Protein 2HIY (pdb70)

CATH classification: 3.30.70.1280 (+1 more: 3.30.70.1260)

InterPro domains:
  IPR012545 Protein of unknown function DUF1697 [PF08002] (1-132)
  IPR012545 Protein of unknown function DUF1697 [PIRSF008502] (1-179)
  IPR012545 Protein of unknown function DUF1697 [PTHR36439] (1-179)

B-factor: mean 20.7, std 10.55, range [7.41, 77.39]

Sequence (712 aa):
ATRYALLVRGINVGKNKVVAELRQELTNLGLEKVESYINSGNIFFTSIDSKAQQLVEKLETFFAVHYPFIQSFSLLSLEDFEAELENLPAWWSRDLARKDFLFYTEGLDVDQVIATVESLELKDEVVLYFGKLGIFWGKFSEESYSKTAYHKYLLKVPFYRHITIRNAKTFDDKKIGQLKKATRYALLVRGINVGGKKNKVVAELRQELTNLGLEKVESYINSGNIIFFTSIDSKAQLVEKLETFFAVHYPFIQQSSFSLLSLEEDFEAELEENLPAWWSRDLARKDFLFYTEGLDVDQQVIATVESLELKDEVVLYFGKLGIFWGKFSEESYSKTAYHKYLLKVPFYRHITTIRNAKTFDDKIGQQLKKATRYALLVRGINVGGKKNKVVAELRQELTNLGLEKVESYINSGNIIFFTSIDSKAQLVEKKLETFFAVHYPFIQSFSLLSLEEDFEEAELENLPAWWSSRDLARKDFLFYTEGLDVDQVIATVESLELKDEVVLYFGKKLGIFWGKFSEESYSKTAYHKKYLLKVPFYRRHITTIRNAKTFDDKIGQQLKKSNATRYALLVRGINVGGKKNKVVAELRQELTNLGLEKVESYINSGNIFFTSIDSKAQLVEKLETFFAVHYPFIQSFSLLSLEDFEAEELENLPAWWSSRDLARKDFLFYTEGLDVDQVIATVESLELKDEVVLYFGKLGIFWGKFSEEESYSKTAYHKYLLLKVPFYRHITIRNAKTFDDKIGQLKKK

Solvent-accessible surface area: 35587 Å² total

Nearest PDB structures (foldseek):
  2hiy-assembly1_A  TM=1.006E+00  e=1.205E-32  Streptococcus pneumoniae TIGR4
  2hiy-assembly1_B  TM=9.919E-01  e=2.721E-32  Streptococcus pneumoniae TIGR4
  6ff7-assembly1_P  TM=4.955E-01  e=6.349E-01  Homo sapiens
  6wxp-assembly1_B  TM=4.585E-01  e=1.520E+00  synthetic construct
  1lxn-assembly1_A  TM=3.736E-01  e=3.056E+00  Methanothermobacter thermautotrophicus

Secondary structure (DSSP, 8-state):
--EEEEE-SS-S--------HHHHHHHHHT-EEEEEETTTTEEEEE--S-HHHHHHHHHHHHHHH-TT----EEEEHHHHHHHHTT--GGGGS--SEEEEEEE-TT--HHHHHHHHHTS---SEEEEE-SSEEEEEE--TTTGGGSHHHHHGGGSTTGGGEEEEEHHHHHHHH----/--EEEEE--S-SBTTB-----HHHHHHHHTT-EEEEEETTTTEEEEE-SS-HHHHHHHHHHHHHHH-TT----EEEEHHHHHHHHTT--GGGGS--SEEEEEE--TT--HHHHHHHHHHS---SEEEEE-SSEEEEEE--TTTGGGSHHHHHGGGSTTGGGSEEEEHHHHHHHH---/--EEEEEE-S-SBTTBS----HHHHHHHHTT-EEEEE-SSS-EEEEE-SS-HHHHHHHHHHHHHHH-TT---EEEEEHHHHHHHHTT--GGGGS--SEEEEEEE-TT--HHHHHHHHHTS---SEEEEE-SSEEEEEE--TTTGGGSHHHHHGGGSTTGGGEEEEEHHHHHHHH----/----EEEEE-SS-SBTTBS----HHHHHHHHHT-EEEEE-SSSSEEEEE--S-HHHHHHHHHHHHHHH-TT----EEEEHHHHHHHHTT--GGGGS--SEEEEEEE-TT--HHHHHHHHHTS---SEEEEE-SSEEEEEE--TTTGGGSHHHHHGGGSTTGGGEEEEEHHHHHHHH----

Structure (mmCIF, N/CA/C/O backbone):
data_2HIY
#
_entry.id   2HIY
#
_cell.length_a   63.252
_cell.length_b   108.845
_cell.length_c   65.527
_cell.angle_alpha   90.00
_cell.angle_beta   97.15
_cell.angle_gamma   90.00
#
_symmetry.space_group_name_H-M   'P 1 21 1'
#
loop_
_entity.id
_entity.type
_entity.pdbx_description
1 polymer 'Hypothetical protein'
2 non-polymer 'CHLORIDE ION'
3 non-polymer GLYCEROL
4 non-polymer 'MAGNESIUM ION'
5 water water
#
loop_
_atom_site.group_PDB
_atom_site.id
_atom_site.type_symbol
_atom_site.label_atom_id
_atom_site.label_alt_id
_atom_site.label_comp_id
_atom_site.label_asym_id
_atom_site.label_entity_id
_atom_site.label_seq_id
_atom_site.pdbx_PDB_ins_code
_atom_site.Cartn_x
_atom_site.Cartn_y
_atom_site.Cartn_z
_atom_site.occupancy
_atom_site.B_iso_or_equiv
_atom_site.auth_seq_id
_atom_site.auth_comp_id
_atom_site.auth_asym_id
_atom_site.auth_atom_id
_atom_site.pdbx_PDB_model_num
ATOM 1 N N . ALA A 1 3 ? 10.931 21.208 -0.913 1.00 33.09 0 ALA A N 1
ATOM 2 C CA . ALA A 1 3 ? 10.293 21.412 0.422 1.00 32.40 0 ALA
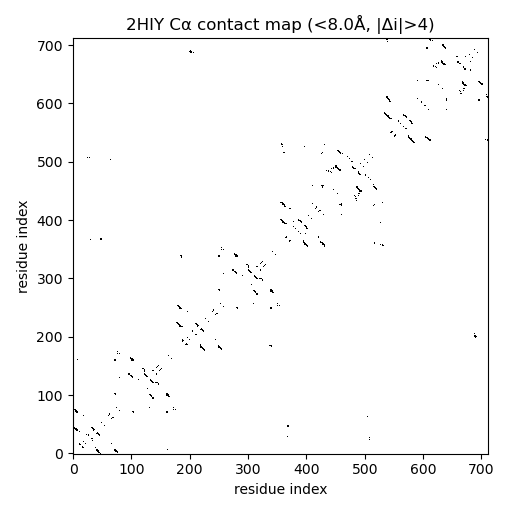 A CA 1
ATOM 3 C C . ALA A 1 3 ? 11.023 22.486 1.225 1.00 31.47 0 ALA A C 1
ATOM 4 O O . ALA A 1 3 ? 12.118 22.939 0.824 1.00 32.04 0 ALA A O 1
ATOM 14 N N . THR A 1 5 ? 13.475 23.870 3.524 1.00 20.48 2 THR A N 1
ATOM 15 C CA . THR A 1 5 ? 14.793 23.299 3.746 1.00 18.10 2 THR A CA 1
ATOM 16 C C . THR A 1 5 ? 15.566 24.260 4.634 1.00 16.76 2 THR A C 1
ATOM 17 O O . THR A 1 5 ? 15.474 25.485 4.457 1.00 16.64 2 THR A O 1
ATOM 21 N N . ARG A 1 6 ? 16.308 23.699 5.584 1.00 15.25 3 ARG A N 1
ATOM 22 C CA . ARG A 1 6 ? 17.149 24.485 6.468 1.00 14.40 3 ARG A CA 1
ATOM 23 C C . ARG A 1 6 ? 18.559 24.490 5.861 1.00 14.11 3 ARG A C 1
ATOM 24 O O . ARG A 1 6 ? 19.083 23.431 5.460 1.00 13.51 3 ARG A O 1
ATOM 32 N N . TYR A 1 7 ? 19.140 25.688 5.790 1.00 13.26 4 TYR A N 1
ATOM 33 C CA . TYR A 1 7 ? 20.460 25.916 5.186 1.00 12.72 4 TYR A CA 1
ATOM 34 C C . TYR A 1 7 ? 21.424 26.564 6.148 1.00 13.19 4 TYR A C 1
ATOM 35 O O . TYR A 1 7 ? 21.009 27.340 7.037 1.00 13.05 4 TYR A O 1
ATOM 44 N N . ALA A 1 8 ? 22.707 26.260 5.947 1.00 12.38 5 ALA A N 1
ATOM 45 C CA . ALA A 1 8 ? 23.806 26.993 6.549 1.00 12.63 5 ALA A CA 1
ATOM 46 C C . ALA A 1 8 ? 24.481 27.786 5.443 1.00 12.55 5 ALA A C 1
ATOM 47 O O . ALA A 1 8 ? 24.765 27.244 4.364 1.00 12.90 5 ALA A O 1
ATOM 49 N N . LEU A 1 9 ? 24.717 29.061 5.735 1.00 11.86 6 LEU A N 1
ATOM 50 C CA . LEU A 1 9 ? 25.369 29.999 4.832 1.00 12.48 6 LEU A CA 1
ATOM 51 C C . LEU A 1 9 ? 26.635 30.444 5.573 1.00 12.30 6 LEU A C 1
ATOM 52 O O . LEU A 1 9 ? 26.560 31.091 6.628 1.00 12.11 6 LEU A O 1
ATOM 57 N N . LEU A 1 10 ? 27.806 30.077 5.031 1.00 11.97 7 LEU A N 1
ATOM 58 C CA . LEU A 1 10 ? 29.085 30.349 5.702 1.00 12.62 7 LEU A CA 1
ATOM 59 C C . LEU A 1 10 ? 29.921 31.243 4.820 1.00 12.82 7 LEU A C 1
ATOM 60 O O . LEU A 1 10 ? 29.998 31.025 3.612 1.00 13.33 7 LEU A O 1
ATOM 65 N N . VAL A 1 11 ? 30.521 32.258 5.420 1.00 13.48 8 VAL A N 1
ATOM 66 C CA . VAL A 1 11 ? 31.318 33.230 4.654 1.00 14.66 8 VAL A CA 1
ATOM 67 C C . VAL A 1 11 ? 32.702 33.347 5.266 1.00 15.99 8 VAL A C 1
ATOM 68 O O . VAL A 1 11 ? 32.885 33.194 6.462 1.00 17.00 8 VAL A O 1
ATOM 72 N N . ARG A 1 12 ? 33.687 33.603 4.417 1.00 17.84 9 ARG A N 1
ATOM 73 C CA . ARG A 1 12 ? 35.065 33.776 4.900 1.00 17.86 9 ARG A CA 1
ATOM 74 C C . ARG A 1 12 ? 35.435 35.253 4.957 1.00 17.38 9 ARG A C 1
ATOM 75 O O . ARG A 1 12 ? 34.838 36.093 4.259 1.00 17.59 9 ARG A O 1
ATOM 83 N N . GLY A 1 13 ? 36.400 35.574 5.802 1.00 17.26 10 GLY A N 1
ATOM 84 C CA . GLY A 1 13 ? 37.095 36.857 5.748 1.00 18.14 10 GLY A CA 1
ATOM 85 C C . GLY A 1 13 ? 36.414 38.066 6.380 1.00 17.84 10 GLY A C 1
ATOM 86 O O . GLY A 1 13 ? 36.905 39.191 6.249 1.00 19.45 10 GLY A O 1
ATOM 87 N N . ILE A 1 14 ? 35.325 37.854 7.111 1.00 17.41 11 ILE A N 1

=====

Work instructions — Across all the records, find the lines containing the word "unknown" and reproduce each one.

Answer section —
  IPR012545 Protein of unknown function DUF1697 [PF08002] (1-132)
  IPR012545 Protein of unknown function DUF1697 [PIRSF008502] (1-179)
  IPR012545 Protein of unknown function DUF1697 [PTHR36439] (1-179)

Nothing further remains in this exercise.